Но так случилось, что именно в то время, когда сердобольные американцы подыскивали мне работу, фильм «Портной» показали по одному из национальных телевизионных каналов. Оказывается, он был куплен каналом NBC на том фестивале в Ленинграде. Что я — бывший режиссер, я особо не распространялся, поэтому кураторы, занимающиеся моим трудоустройством, увидев фильм, были настолько потрясены невероятной скромностью клиента, что, не приходя в сознание, стали искать ему (то есть мне) работу в сфере искусства по прямой режиссерской специальности. К сожалению, все режиссерские места на Бродвее и в Голливуде оказались заняты, остались только портновские, и клиенту одно из таких мест было предложено. Так я оказался в МЕТ.
Не могу сказать, что подобная смена профессии меня очень огорчила. Во-первых, я был к этому готов — понятно же, что иммигрантов с распростертыми объятиями не ждут нигде. Во-вторых, без хорошего знания живого английского языка в режиссуре делать нечего. Это я тоже прекрасно понимал. В-третьих, и это главное, я к тому времени уже очень сильно разочаровался в деятельности, которой занимался прежде. Более того, все, связанное с лицедейством, стало вызывать у меня брезгливое отвращение. Что-то жалкое и паскудное есть в мышиной возне больных самолюбий и неудовлетворенных амбиций, царящих в мире искусства. Про помойку, которая называется «средства массовой информации», думаю, даже и объяснять ничего не надо. Просто включите телевизор и посмотрите. Если у вас есть глаза, уши и к ним в придачу пара извилин, сами все увидите.

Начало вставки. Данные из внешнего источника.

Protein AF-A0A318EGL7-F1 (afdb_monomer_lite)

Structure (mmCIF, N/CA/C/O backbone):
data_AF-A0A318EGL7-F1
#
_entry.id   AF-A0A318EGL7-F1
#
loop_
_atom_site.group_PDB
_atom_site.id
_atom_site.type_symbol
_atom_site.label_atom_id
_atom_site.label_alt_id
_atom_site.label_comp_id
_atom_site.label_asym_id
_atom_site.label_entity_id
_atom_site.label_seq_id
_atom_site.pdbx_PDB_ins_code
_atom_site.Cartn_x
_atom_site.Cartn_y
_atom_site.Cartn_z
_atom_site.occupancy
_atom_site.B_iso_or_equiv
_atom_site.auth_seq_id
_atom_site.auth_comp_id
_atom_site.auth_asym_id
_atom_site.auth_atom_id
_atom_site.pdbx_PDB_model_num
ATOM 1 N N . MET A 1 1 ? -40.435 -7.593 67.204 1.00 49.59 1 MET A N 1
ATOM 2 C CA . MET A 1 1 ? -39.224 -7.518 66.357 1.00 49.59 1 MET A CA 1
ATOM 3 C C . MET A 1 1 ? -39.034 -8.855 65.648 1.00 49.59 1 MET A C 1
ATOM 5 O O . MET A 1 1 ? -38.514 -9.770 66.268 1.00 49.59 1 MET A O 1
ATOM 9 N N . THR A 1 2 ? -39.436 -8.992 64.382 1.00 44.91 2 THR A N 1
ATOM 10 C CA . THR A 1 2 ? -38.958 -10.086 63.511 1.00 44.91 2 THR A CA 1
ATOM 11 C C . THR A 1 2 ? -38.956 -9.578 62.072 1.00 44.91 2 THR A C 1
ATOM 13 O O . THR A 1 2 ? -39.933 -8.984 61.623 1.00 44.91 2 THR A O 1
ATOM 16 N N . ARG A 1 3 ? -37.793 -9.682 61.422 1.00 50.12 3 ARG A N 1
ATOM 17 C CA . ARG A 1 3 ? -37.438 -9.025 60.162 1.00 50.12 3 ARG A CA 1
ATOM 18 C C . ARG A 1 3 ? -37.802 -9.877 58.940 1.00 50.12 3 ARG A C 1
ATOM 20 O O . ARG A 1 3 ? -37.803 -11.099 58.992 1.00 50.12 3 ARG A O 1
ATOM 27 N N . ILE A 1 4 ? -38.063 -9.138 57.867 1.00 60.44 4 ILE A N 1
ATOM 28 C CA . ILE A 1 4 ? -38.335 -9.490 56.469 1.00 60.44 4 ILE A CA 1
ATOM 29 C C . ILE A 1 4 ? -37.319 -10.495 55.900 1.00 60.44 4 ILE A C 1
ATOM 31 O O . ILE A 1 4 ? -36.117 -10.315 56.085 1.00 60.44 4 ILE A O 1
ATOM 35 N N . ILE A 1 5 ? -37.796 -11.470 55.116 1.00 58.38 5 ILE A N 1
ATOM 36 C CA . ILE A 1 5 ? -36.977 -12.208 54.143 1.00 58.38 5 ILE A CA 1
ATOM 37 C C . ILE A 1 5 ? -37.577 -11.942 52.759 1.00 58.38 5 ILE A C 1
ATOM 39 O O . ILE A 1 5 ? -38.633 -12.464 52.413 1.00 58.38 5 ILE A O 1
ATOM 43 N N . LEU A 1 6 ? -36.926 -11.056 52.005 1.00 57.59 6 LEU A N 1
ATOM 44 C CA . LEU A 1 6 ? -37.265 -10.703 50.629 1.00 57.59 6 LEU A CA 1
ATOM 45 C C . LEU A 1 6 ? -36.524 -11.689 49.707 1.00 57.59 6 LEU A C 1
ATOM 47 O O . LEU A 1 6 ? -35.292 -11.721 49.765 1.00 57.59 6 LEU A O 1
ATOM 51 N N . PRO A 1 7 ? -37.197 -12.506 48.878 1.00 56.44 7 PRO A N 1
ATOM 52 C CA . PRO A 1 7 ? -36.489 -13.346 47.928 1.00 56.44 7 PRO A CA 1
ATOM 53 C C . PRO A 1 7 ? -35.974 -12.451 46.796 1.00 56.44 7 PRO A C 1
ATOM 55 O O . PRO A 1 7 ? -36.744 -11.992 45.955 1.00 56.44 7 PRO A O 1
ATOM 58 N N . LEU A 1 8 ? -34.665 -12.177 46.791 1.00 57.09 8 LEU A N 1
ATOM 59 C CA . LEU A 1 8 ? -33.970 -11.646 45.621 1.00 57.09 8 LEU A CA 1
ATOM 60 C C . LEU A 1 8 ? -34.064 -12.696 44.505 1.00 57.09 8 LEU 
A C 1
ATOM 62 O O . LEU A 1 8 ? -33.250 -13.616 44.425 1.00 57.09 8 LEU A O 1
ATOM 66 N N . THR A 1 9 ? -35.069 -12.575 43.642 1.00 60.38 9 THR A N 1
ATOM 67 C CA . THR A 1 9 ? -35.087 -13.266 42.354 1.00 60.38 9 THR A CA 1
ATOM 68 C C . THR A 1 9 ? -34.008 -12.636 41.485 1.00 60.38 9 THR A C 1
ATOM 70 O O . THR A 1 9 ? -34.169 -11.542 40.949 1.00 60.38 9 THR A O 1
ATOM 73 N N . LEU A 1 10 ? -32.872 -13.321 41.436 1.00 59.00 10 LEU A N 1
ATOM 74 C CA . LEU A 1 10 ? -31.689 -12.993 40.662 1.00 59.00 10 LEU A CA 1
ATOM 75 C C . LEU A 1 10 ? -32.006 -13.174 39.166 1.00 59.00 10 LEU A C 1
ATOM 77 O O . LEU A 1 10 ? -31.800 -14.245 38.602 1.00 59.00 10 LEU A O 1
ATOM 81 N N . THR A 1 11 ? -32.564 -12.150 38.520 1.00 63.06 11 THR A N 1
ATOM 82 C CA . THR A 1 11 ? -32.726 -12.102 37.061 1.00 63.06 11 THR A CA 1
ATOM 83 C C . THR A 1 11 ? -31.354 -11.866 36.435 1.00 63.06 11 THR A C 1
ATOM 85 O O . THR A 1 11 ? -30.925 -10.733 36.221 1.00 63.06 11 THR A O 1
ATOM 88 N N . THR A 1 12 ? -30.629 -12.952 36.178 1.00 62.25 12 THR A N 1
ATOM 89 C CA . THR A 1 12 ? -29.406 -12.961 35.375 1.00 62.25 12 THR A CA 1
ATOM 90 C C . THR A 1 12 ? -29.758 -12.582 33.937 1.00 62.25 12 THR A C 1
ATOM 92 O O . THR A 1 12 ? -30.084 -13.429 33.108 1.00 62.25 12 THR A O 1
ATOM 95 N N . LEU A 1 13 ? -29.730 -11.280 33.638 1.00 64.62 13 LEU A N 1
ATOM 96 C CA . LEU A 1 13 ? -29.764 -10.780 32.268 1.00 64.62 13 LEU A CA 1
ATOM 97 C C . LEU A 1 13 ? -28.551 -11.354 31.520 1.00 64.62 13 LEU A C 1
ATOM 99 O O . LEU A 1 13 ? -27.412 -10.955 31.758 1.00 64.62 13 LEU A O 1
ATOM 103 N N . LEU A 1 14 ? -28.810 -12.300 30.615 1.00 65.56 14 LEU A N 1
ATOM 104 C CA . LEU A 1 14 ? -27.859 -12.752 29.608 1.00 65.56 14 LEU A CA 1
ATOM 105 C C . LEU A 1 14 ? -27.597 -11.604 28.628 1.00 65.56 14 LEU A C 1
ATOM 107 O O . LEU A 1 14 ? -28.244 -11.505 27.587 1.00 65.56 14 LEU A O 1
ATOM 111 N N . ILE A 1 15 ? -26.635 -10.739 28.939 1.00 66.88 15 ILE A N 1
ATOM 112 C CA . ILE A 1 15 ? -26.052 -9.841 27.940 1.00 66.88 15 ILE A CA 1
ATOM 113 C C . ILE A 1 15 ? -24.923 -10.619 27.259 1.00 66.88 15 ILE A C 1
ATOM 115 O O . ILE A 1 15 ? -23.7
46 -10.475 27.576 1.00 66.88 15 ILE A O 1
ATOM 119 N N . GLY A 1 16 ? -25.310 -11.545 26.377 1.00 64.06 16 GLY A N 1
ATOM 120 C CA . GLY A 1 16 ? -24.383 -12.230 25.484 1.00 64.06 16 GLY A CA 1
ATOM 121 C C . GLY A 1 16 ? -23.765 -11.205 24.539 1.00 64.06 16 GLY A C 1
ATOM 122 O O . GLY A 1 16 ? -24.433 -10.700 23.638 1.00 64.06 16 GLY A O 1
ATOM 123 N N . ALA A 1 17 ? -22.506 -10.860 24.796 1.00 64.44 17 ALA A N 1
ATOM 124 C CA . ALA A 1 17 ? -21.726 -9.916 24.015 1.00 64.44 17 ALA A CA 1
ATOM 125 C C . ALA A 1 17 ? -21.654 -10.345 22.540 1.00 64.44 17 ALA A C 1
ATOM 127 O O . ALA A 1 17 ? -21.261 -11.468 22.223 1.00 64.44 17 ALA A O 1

Мои новые коллеги по швейной машинке и непосредственное руководство костюмерного цеха довольно быстро разобрались, что никакой я не портной. Это видно сразу, стоит человеку взять в руки ножницы. И хотя о своем позорном режиссерском прошлом я и тут предусмотрительно помалкивал, посматривали на меня с подозрением. Что-то нехорошее, социально-чуждое было в этом русском. Однако работал я не хуже других, и меня до поры до времени не трогали.
В Америке есть такое понятие: over qualification. То есть слишком высокая квалификация для данной позиции. В переводе с английского бюрократического на человеческий русский это означает «слишком умный». Быть слишком умным не рекомендуется — ни в России, ни в Америке, ни даже в каком-нибудь Мозамбике. Съедят. Причем не только в Мозамбике. Умников не любят нигде. Но, как говорится в известном анекдоте, «умище-то, умище не спрячешь». Ум, он иголками торчит во все стороны, как у Страшилы из «Волшебника Изумрудного города». А начальники, особенно начальники мелкие, народ недоверчивый. Слишком умный подчиненный — угроза авторитету. Ходит тут и как-то подозрительно улыбается. Мнение на лице. Неприятно… Поэтому супервайзер поляк Николай, отпетая сволочь и антисемит, да и прочие труженики иглы и наперстка относились ко мне… как бы это лучше сказать… с некоторой классовой настороженностью. Они-то все профессиональные портные, а этот… чёрте что: понятно, что ничего не умеет, но делает в конце концов все нормально. Непостижимый парадокс… Начальник же костюмерного цеха в лице человека с замечательной для оперного театра фамилией Ричард Вагнер (впрочем, можно сказать и Рихард — это, собственно, вопрос орфоэпии) особенного внимания на меня не обращал. Что меня вполне устраивало. «Минуй нас пуще всех печалей и барский гнев, и барская любовь».